Generally speaking, we'll design jobs with a model of "perform step 1; if successful, perform step 2", and establish restart points for both steps. There's typically two different ways I see jobs like this written:
Design #1:
:RESTART STEP1
echo "Running step 1"
./step1.sh
retval=$?
if ! test $retval -eq 0
then
exit $retval
fi
:RESTART STEP2
echo "Running step 2"
./step2.sh
retval=$?
(exit $retval)
Design #2:
:RESTART STEP1
echo "Running step 1"
./step1.sh
retval=$?
if test $retval -eq 0
then
continue="Y"
fi
:RESTART STEP2
if test $continue = "Y"
then
echo "Running step 2"
./step2.sh
retval=$?
fi
(exit $retval)
Now there seem to be tradeoffs with each approach:
- With design #1, if the first step fails, the Restart Point prompt upon restart will be prefilled with "STEP1" like we want...yet the job would have aborted without ever executing the UC4 footer code due to the 'exit' command.
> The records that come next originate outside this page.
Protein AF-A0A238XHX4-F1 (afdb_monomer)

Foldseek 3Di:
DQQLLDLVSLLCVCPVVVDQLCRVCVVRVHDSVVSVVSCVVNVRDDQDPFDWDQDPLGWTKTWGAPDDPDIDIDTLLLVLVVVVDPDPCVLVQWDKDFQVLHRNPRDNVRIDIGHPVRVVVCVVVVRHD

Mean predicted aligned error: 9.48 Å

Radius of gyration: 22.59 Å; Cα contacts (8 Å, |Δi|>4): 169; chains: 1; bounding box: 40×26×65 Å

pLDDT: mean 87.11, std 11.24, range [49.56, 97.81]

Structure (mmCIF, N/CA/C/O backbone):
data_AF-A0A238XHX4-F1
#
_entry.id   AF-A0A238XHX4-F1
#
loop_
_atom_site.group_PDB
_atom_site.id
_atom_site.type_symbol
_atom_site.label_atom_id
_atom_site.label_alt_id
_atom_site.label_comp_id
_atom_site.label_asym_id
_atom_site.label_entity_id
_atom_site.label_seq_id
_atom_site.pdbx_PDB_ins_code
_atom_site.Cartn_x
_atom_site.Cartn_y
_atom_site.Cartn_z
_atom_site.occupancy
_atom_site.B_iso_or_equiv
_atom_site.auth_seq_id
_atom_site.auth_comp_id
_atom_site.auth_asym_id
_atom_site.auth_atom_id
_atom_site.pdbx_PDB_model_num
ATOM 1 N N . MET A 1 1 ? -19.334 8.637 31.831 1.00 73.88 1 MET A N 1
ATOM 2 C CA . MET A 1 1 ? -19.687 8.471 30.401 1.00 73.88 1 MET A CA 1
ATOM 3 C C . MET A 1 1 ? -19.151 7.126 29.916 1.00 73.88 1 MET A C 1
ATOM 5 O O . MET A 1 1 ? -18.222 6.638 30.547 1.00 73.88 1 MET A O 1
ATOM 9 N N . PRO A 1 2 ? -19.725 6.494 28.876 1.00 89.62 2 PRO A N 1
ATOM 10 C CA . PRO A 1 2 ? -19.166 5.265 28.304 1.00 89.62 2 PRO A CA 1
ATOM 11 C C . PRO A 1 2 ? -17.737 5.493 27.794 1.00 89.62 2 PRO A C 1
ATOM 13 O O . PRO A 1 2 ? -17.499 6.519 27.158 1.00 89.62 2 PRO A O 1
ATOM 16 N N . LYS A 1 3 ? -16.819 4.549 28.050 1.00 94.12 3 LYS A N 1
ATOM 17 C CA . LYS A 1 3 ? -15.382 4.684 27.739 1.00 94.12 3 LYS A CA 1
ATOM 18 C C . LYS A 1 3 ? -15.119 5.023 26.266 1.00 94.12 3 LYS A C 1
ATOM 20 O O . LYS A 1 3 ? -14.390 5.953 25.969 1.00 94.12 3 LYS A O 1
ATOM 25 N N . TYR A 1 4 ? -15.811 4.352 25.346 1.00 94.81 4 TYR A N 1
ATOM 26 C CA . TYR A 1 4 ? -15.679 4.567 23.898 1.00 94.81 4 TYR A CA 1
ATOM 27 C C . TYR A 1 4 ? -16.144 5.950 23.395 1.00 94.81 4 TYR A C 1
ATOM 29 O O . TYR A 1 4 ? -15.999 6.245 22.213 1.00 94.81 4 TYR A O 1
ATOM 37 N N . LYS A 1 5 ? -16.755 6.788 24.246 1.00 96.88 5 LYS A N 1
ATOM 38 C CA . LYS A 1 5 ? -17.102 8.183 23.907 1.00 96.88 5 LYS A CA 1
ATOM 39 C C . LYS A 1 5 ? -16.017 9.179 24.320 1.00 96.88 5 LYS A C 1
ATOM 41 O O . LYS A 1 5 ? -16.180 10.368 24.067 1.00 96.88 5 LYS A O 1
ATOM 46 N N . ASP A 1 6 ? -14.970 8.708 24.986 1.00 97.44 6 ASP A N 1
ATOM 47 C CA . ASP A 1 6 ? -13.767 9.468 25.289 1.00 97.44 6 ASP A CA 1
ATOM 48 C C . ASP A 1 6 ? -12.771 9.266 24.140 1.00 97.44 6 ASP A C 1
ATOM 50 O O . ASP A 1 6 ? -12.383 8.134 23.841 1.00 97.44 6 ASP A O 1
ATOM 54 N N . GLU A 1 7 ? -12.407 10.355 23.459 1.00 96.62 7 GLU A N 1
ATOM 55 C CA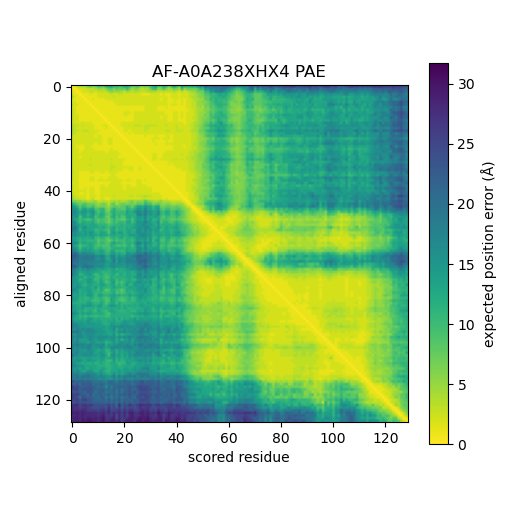 . GLU A 1 7 ? -11.492 10.310 22.316 1.00 96.62 7 GLU A CA 1
ATOM 56 C C . GLU A 1 7 ? -10.125 9.746 22.705 1.00 96.62 7 GLU A C 1
ATOM 58 O O . GLU A 1 7 ? -9.580 8.920 21.974 1.00 96.62 7 GLU A O 1
ATOM 63 N N . GLN A 1 8 ? -9.576 10.180 23.842 1.00 96.81 8 GLN A N 1
ATOM 64 C CA . GLN A 1 8 ? -8.232 9.794 24.253 1.00 96.81 8 GLN A CA 1
ATOM 65 C C . GLN A 1 8 ? -8.194 8.302 24.565 1.00 96.81 8 GLN A C 1
ATOM 67 O O . GLN A 1 8 ? -7.330 7.588 24.058 1.00 96.81 8 GLN A O 1
ATOM 72 N N . TRP A 1 9 ? -9.186 7.820 25.318 1.00 97.19 9 TRP A N 1
ATOM 73 C CA . TRP A 1 9 ? -9.294 6.399 25.628 1.00 97.19 9 TRP A CA 1
ATOM 74 C C . TRP A 1 9 ? -9.483 5.558 24.362 1.00 97.19 9 TRP A C 1
ATOM 76 O O . TRP A 1 9 ? -8.800 4.553 24.178 1.00 97.19 9 TRP A O 1
ATOM 86 N N . LEU A 1 10 ? -10.384 5.961 23.457 1.00 96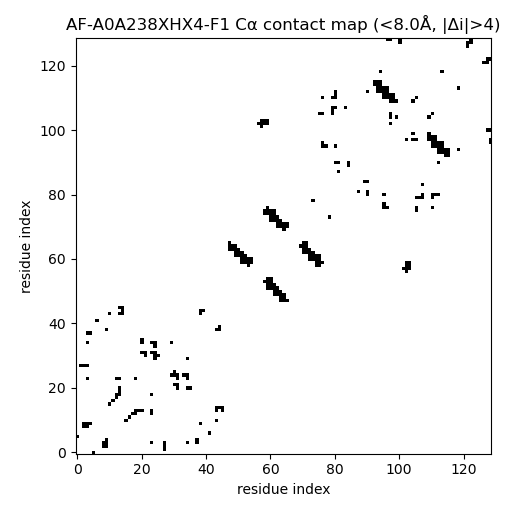.88 10 LEU A N 1
ATOM 87 C CA . LEU A 1 10 ? -10.636 5.195 22.235 1.00 96.88 10 LEU A CA 1
ATOM 88 C C . LEU A 1 10 ? -9.409 5.170 21.311 1.00 96.88 10 LEU A C 1
ATOM 90 O O . LEU A 1 10 ? -9.135 4.141 20.695 1.00 96.88 10 LEU A O 1
ATOM 94 N N . ARG A 1 11 ? -8.659 6.275 21.238 1.00 96.00 11 ARG A N 1
ATOM 95 C CA . ARG A 1 11 ? -7.418 6.376 20.463 1.00 96.00 11 ARG A CA 1
ATOM 96 C C . ARG A 1 11 ? -6.336 5.455 21.021 1.00 96.00 11 ARG A C 1
ATOM 98 O O . ARG A 1 11 ? -5.757 4.700 20.248 1.00 96.00 11 ARG A O 1
ATOM 105 N N . GLU A 1 12 ? -6.118 5.471 22.333 1.00 96.12 12 GLU A N 1
ATOM 106 C CA . GLU A 1 12 ? -5.163 4.586 23.010 1.00 96.12 12 GLU A CA 1
ATOM 107 C C . GLU A 1 12 ? -5.520 3.113 22.765 1.00 96.12 12 GLU A C 1
ATOM 109 O O . GLU A 1 12 ? -4.692 2.324 22.316 1.00 96.12 12 GLU A O 1
ATOM 114 N N . GLN A 1 13 ? -6.783 2.731 22.981 1.00 96.25 13 GLN A N 1
ATOM 115 C CA . GLN A 1 13 ? -7.201 1.342 22.787 1.00 96.25 13 GLN A CA 1
ATOM 116 C C . GLN A 1 13 ? -7.065 0.876 21.334 1.00 96.25 13 GLN A C 1
ATOM 118 O O . GLN A 1 13 ? -6.661 -0.261 21.100 1.00 96.25 13 GLN A O 1
ATOM 123 N N . TYR A 1 14 ? -7.413 1.729 20.370 1.00 94.38 14 TYR A N 1
ATOM 124 C CA . TYR A 1 14 ? -7.474 1.339 18.965 1.00 94.38 14 TYR A CA 1
ATOM 125 C C . TYR A 1 14 ? -6.132 1.461 18.225 1.00 94.38 14 TYR A C 1
ATOM 127 O O . TYR A 1 14 ? -5.836 0.614 17.383 1.00 94.38 14 TYR A O 1
ATOM 135 N N . LEU A 1 15 ? -5.332 2.497 18.507 1.00 91.56 15 LEU A N 1
ATOM 136 C CA . LEU A 1 15 ? -4.064 2.759 17.813 1.00 91.56 15 LEU A CA 1
ATOM 137 C C . LEU A 1 15 ? -2.839 2.287 18.598 1.00 91.56 15 LEU A C 1
ATOM 139 O O . LEU A 1 15 ? -1.928 1.734 17.995 1.00 91.56 15 LEU A O 1
ATOM 143 N N . GLU A 1 16 ? -2.795 2.508 19.913 1.00 91.69 16 GLU A N 1
ATOM 144 C CA . GLU A 1 16 ? -1.603 2.200 20.722 1.00 91.69 16 GLU A CA 1
ATOM 145 C C . GLU A 1 16 ? -1.610 0.743 21.192 1.00 91.69 16 GLU A C 1
ATOM 147 O O . GLU A 1 16 ? -0.608 0.044 21.075 1.00 91.69 16 GLU A O 1
ATOM 152 N N . ASN A 1 17 ? -2.767 0.257 21.650 1.00 93.75 17 ASN A N 1
ATOM 153 C CA . ASN A 1 17 ? -2.953 -1.130 22.088 1.00 93.75 17 ASN A CA 1
ATOM 154 C C . ASN A 1 17 ? -3.374 -2.078 20.950 1.00 93.75 17 ASN A C 1
ATOM 156 O O . ASN A 1 17 ? -3.663 -3.245 21.205 1.00 93.75 17 ASN A O 1
ATOM 160 N N . ASP A 1 18 ? -3.453 -1.568 19.716 1.00 90.06 18 ASP A N 1
ATOM 161 C CA . ASP A 1 18 ? -3.797 -2.287 18.481 1.00 90.06 18 ASP A CA 1
ATOM 162 C C . ASP A 1 18 ? -5.098 -3.119 18.533 1.00 90.06 18 ASP A C 1
ATOM 164 O O . ASP A 1 18 ? -5.338 -3.984 17.687 1.00 90.06 18 ASP A O 1
ATOM 168 N N . ARG A 1 19 ? -6.001 -2.845 19.484 1.00 94.06 19 ARG A N 1
ATOM 169 C CA . ARG A 1 19 ? -7.215 -3.651 19.670 1.00 94.06 19 ARG A CA 1
ATOM 170 C C . ARG A 1 19 ? -8.151 -3.524 18.477 1.00 94.06 19 ARG A C 1
ATOM 172 O O . ARG A 1 19 ? -8.256 -2.469 17.841 1.00 94.06 19 ARG A O 1
ATOM 179 N N . THR A 1 20 ? -8.871 -4.599 18.176 1.00 93.81 20 THR A N 1
ATOM 180 C CA . THR A 1 20 ? -9.893 -4.561 17.130 1.00 93.81 20 THR A CA 1
ATOM 181 C C . THR A 1 20 ? -11.140 -3.818 17.619 1.00 93.81 20 THR A C 1
ATOM 183 O O . THR A 1 20 ? -11.378 -3.659 18.819 1.00 93.81 20 THR A O 1
ATOM 186 N N . GLN A 1 21 ? -11.973 -3.359 16.681 1.00 94.19 21 GLN A N 1
ATOM 187 C CA . GLN A 1 21 ? -13.269 -2.763 17.029 1.00 94.19 21 GLN A CA 1
ATOM 188 C C . GLN A 1 21 ? -14.154 -3.763 17.777 1.00 94.19 21 GLN A C 1
ATOM 190 O O . GLN A 1 21 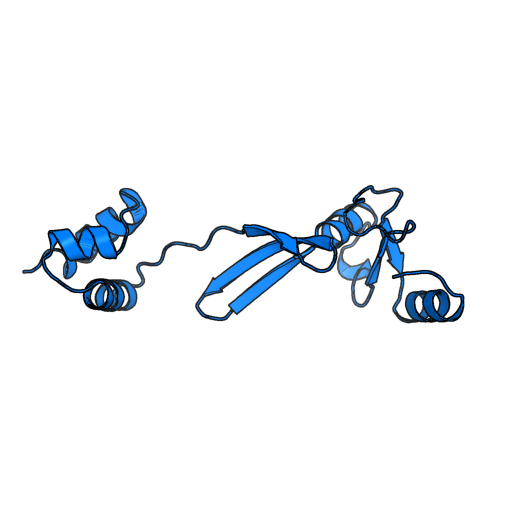? -14.870 -3.365 18.689 1.00 94.19 21 GLN A O 1
ATOM 195 N N . GLU A 1 22 ? -14.066 -5.044 17.413 1.00 96.44 22 GLU A N 1
ATOM 196 C CA . GLU A 1 22 ? -14.797 -6.154 18.024 1.00 96.44 22 GLU A CA 1
ATOM 197 C C . GLU A 1 22 ? -14.376 -6.365 19.484 1.00 96.44 22 GLU A C 1
ATOM 199 O O . GLU A 1 22 ? -15.238 -6.456 20.358 1.00 96.44 22 GLU A O 1
ATOM 204 N N . ASP A 1 23 ? -13.073 -6.331 19.784 1.00 96.88 23 ASP A N 1
ATOM 205 C CA . ASP A 1 23 ? -12.561 -6.454 21.157 1.00 96.88 23 ASP A CA 1
ATOM 206 C C . ASP A 1 23 ? -13.041 -5.309 22.054 1.00 96.88 23 ASP A C 1
ATOM 208 O O . ASP A 1 23 ? -13.450 -5.520 23.200 1.00 96.88 23 ASP A O 1
ATOM 212 N N . ILE A 1 24 ? -12.978 -4.075 21.541 1.00 97.12 24 ILE A N 1
ATOM 213 C CA . ILE A 1 24 ? -13.410 -2.872 22.264 1.00 97.12 24 ILE A CA 1
ATOM 214 C C . ILE A 1 24 ? -14.933 -2.893 22.453 1.00 97.12 24 ILE A C 1
ATOM 216 O O . ILE A 1 24 ? -15.431 -2.550 23.529 1.00 97.12 24 ILE A O 1
ATOM 220 N N . ALA A 1 25 ? -15.674 -3.303 21.423 1.00 97.44 25 ALA A N 1
ATOM 221 C CA . ALA A 1 25 ? -17.126 -3.415 21.444 1.00 97.44 25 ALA A CA 1
ATOM 222 C C . ALA A 1 25 ? -17.594 -4.458 22.466 1.00 97.44 25 ALA A C 1
ATOM 224 O O . ALA A 1 25 ? -18.477 -4.160 23.273 1.00 97.44 25 ALA A O 1
ATOM 225 N N . SER A 1 26 ? -16.943 -5.625 22.489 1.00 97.56 26 SER A N 1
ATOM 226 C CA . SER A 1 26 ? -17.184 -6.703 23.451 1.00 97.56 26 SER A CA 1
ATOM 227 C C . SER A 1 26 ? -16.956 -6.241 24.894 1.00 97.56 26 SER A C 1
ATOM 229 O O . SER A 1 26 ? -17.839 -6.409 25.735 1.00 97.56 26 SER A O 1
ATOM 231 N N . GLU A 1 27 ? -15.843 -5.548 25.183 1.00 96.69 27 GLU A N 1
ATOM 232 C CA . GLU A 1 27 ? -15.598 -4.977 26.520 1.00 96.69 27 GLU A CA 1
ATOM 233 C C . GLU A 1 27 ? -16.656 -3.934 26.907 1.00 96.69 27 GLU A C 1
ATOM 235 O O . GLU A 1 27 ? -17.081 -3.852 28.060 1.00 96.69 27 GLU A O 1
ATOM 240 N N . CYS A 1 28 ? -17.078 -3.113 25.947 1.00 96.12 28 CYS A N 1
ATOM 241 C CA . CYS A 1 28 ? -18.020 -2.029 26.196 1.00 96.12 28 CYS A CA 1
ATOM 242 C C . CYS A 1 28 ? -19.493 -2.469 26.166 1.00 96.12 28 CYS A C 1
ATOM 244 O O . CYS A 1 28 ? -20.360 -1.641 26.459 1.00 96.12 28 CYS A O 1
ATOM 246 N N . GLY A 1 29 ? -19.788 -3.721 25.801 1.00 96.94 29 GLY A N 1
ATOM 247 C CA . GLY A 1 29 ? -21.150 -4.231 25.638 1.00 96.94 29 GLY A CA 1
ATOM 248 C C . GLY A 1 29 ? -21.939 -3.528 24.528 1.00 96.94 29 GLY A C 1
ATOM 249 O O . GLY A 1 29 ? -23.134 -3.280 24.683 1.00 96.94 29 GLY A O 1
ATOM 250 N N . VAL A 1 30 ? -21.276 -3.145 23.434 1.00 97.81 30 VAL A N 1
ATOM 251 C CA . VAL A 1 30 ? -21.888 -2.467 22.276 1.00 97.81 30 VAL A CA 1
ATOM 252 C C . VAL A 1 30 ? -21.578 -3.216 20.980 1.00 97.81 30 VAL A C 1
ATOM 254 O O . VAL A 1 30 ? -20.820 -4.177 20.986 1.00 97.81 30 VAL A O 1
ATOM 257 N N . SER A 1 31 ? -22.163 -2.788 19.860 1.00 97.31 31 SER A N 1
ATOM 258 C CA . SER A 1 31 ? -21.783 -3.300 18.539 1.00 97.31 31 SER A CA 1
ATOM 259 C C . SER A 1 31 ? -20.474 -2.682 18.041 1.00 97.31 31 SER A C 1
ATOM 261 O O . SER A 1 31 ? -20.161 -1.531 18.362 1.00 97.31 31 SER A O 1
ATOM 263 N N . ASP A 1 32 ? -19.763 -3.406 17.178 1.00 95.94 32 ASP A N 1
ATOM 264 C CA . ASP A 1 32 ? -18.621 -2.908 16.398 1.00 95.94 32 ASP A CA 1
ATOM 265 C C . ASP A 1 32 ? -18.971 -1.595 15.674 1.00 95.94 32 ASP A C 1
ATOM 267 O O . ASP A 1 32 ? -18.212 -0.628 15.719 1.00 95.94 32 ASP A O 1
ATOM 271 N N . SER A 1 33 ? -20.187 -1.500 15.123 1.00 97.00 33 SER A N 1
ATOM 272 C CA . SER A 1 33 ? -20.649 -0.328 14.378 1.00 97.00 33 SER A CA 1
ATOM 273 C C . SER A 1 33 ? -20.786 0.910 15.271 1.00 97.00 33 SER A C 1
ATOM 275 O O . SER A 1 33 ? -20.659 2.047 14.810 1.00 97.00 33 SER A O 1
ATOM 277 N N . THR A 1 34 ? -21.027 0.715 16.574 1.00 97.25 34 THR A N 1
ATOM 278 C CA . THR A 1 34 ? -21.017 1.814 17.548 1.00 97.25 34 THR A CA 1
ATOM 279 C C . THR A 1 34 ? -19.600 2.348 17.728 1.00 97.25 34 THR A C 1
ATOM 281 O O . THR A 1 34 ? -19.414 3.564 17.727 1.00 97.25 34 THR A O 1
ATOM 284 N N . ILE A 1 35 ? -18.606 1.463 17.838 1.00 97.31 35 ILE A N 1
ATOM 285 C CA . ILE A 1 35 ? -17.193 1.845 17.940 1.00 97.31 35 ILE A CA 1
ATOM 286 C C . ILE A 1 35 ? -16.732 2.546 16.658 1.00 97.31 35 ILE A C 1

Skipping that footer doesn't actually cause any particular problem that I've noticed other than aesthetically, but I'm not sure if that footer is doing something more important than I realize.
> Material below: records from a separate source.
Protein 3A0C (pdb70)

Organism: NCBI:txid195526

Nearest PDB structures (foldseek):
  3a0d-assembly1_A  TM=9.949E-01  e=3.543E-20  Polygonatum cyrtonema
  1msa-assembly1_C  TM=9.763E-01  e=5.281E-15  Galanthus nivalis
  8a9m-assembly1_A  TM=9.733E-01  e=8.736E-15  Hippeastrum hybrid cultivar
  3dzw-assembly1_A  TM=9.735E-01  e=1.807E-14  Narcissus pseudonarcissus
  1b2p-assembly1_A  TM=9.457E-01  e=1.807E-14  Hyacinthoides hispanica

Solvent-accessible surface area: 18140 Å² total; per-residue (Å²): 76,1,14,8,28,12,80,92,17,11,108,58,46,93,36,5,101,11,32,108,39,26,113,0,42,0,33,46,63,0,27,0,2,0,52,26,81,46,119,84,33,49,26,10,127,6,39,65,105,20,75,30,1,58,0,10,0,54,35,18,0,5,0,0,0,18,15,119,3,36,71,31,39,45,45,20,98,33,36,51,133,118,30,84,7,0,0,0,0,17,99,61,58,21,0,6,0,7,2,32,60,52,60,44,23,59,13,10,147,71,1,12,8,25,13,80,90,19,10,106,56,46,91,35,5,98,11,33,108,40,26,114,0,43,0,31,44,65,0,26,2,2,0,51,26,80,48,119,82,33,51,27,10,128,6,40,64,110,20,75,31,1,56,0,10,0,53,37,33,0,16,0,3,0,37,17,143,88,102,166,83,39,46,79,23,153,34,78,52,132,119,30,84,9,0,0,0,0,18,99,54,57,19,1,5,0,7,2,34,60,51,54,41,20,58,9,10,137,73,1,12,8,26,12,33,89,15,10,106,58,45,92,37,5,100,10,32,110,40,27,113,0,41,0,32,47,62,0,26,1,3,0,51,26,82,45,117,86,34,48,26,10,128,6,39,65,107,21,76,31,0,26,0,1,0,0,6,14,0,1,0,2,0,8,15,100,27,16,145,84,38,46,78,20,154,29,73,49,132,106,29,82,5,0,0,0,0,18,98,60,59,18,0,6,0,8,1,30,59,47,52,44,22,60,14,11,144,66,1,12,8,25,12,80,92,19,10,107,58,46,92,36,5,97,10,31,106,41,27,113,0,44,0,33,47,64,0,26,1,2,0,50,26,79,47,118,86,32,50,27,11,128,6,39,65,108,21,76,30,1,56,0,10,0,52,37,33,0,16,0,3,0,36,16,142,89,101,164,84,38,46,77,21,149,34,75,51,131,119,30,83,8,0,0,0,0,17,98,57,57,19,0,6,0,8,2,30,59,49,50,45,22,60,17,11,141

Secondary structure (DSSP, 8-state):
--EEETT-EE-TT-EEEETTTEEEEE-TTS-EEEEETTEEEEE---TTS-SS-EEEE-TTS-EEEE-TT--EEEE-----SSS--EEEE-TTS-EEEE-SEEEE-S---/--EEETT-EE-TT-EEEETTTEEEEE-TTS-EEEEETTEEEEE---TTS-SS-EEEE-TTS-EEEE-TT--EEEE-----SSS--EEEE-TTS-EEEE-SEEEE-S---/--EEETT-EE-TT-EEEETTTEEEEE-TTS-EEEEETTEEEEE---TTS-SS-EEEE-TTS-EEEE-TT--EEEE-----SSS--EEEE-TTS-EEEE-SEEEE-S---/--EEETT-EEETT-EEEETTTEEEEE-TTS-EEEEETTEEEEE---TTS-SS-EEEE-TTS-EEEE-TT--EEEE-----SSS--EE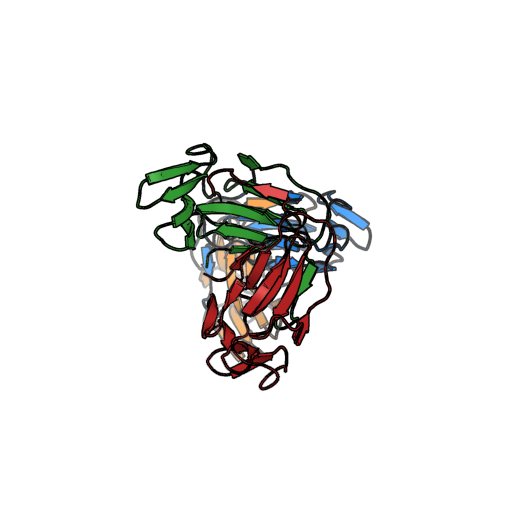EE-TTS-EEEE-SEEEE-S---

B-factor: mean 31.84, std 13.53, range [10.68, 71.92]

Radius of gyration: 27.79 Å; Cα contacts (8 Å, |Δi|>4): 1357; chains: 4; bounding box: 48×59×90 Å

InterPro domains:
  IPR001480 Bulb-type lectin domain [PS50927] (29-138)
  IPR001480 Bulb-type lectin domain [SM00108] (29-137)
  IPR001480 Bulb-type lectin domain [cd00028] (29-137)
  IPR036426 Bulb-type lectin domain superfamily [G3DSA:2.90.10.10] (29-138)
  IPR036426 Bulb-type lectin domain superfamily [SSF51110] (22-133)

Foldseek 3Di:
DFKAKAFGKAWAAGWHADPDAWIFHCHQQRKTFIDRNNRTPDIQPLGNVAGGWMWGQHQQRKIFIAHPVRDGSDIPPNGHDRAMWMWGCDNVRDIDIDDDDDDDPPPDD/DFKAKAFGKAWAAGWHADPDAWIFHCHQQRKTFIDRNNRTPDIQPLGNVAGRWMWTQHQQRKIFIAHPVRDTSDIPPNGHDRAMWMWGCDNVRDIDIDDDDDDDPPPDD/DFKAKAFGKAWAQGWHADPDAWIFHCHQQRKTFIDRNNRTPDIQPLGNVAGRWMWTQHQQRKIFIAHPVRDGSDIPPNGHDRAMWMWGCDNVRDIDIDDDDDDDPPPDD/DFKAKAFGKAWAQGWHDDPDGWIFHCHQQRKTFIDDNNRTPDIQPLGNVAGGWMWGQHQQRKIFIAHPVRDGSDIPPNGHDRAMWMWGCDNVRDIDIDDDDDDDPPPDD

CATH classification: 2.90.10.10

Structure (mmCIF, N/CA/C/O backbone):
data_3A0C
#
_entry.id   3A0C
#
_cell.length_a   39.308
_cell.length_b   48.317
_cell.length_c   112.221
_cell.angle_alpha   90.00
_cell.angle_beta   90.12
_cell.angle_gamma   90.00
#
_symmetry.space_group_name_H-M   'P 1 21 1'
#
loop_
_entity.id
_entity.type
_entity.pdbx_description
1 polymer 'Mannose/sialic acid-binding lectin'
2 water water
#
loop_
_atom_site.group_PDB
_atom_site.id
_atom_site.type_symbol
_atom_site.label_atom_id
_atom_site.label_alt_id
_atom_site.label_comp_id
_atom_site.label_asym_id
_atom_site.label_entity_id
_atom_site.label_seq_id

- With design #2, if the first step fails, we skip over step 2 (as intended), and the job ends properly -- the UC4 footer is generated and everything. However, when we go to restart the job, the Restart Point prompt is prefilled with 'STEP2', since that was the last restart point it ran across during the first execution, even though the failure was in step 1. Our operators need to make a pointed effort to update that restart point back to STEP1.
Has anyone figured out a way to implement restart points like this in a way that both generates the UC4 footer and leaves the default restart point at the point of failure? Or are there other approaches to using these that people have developed?
Thanks in advance!
-- Daryl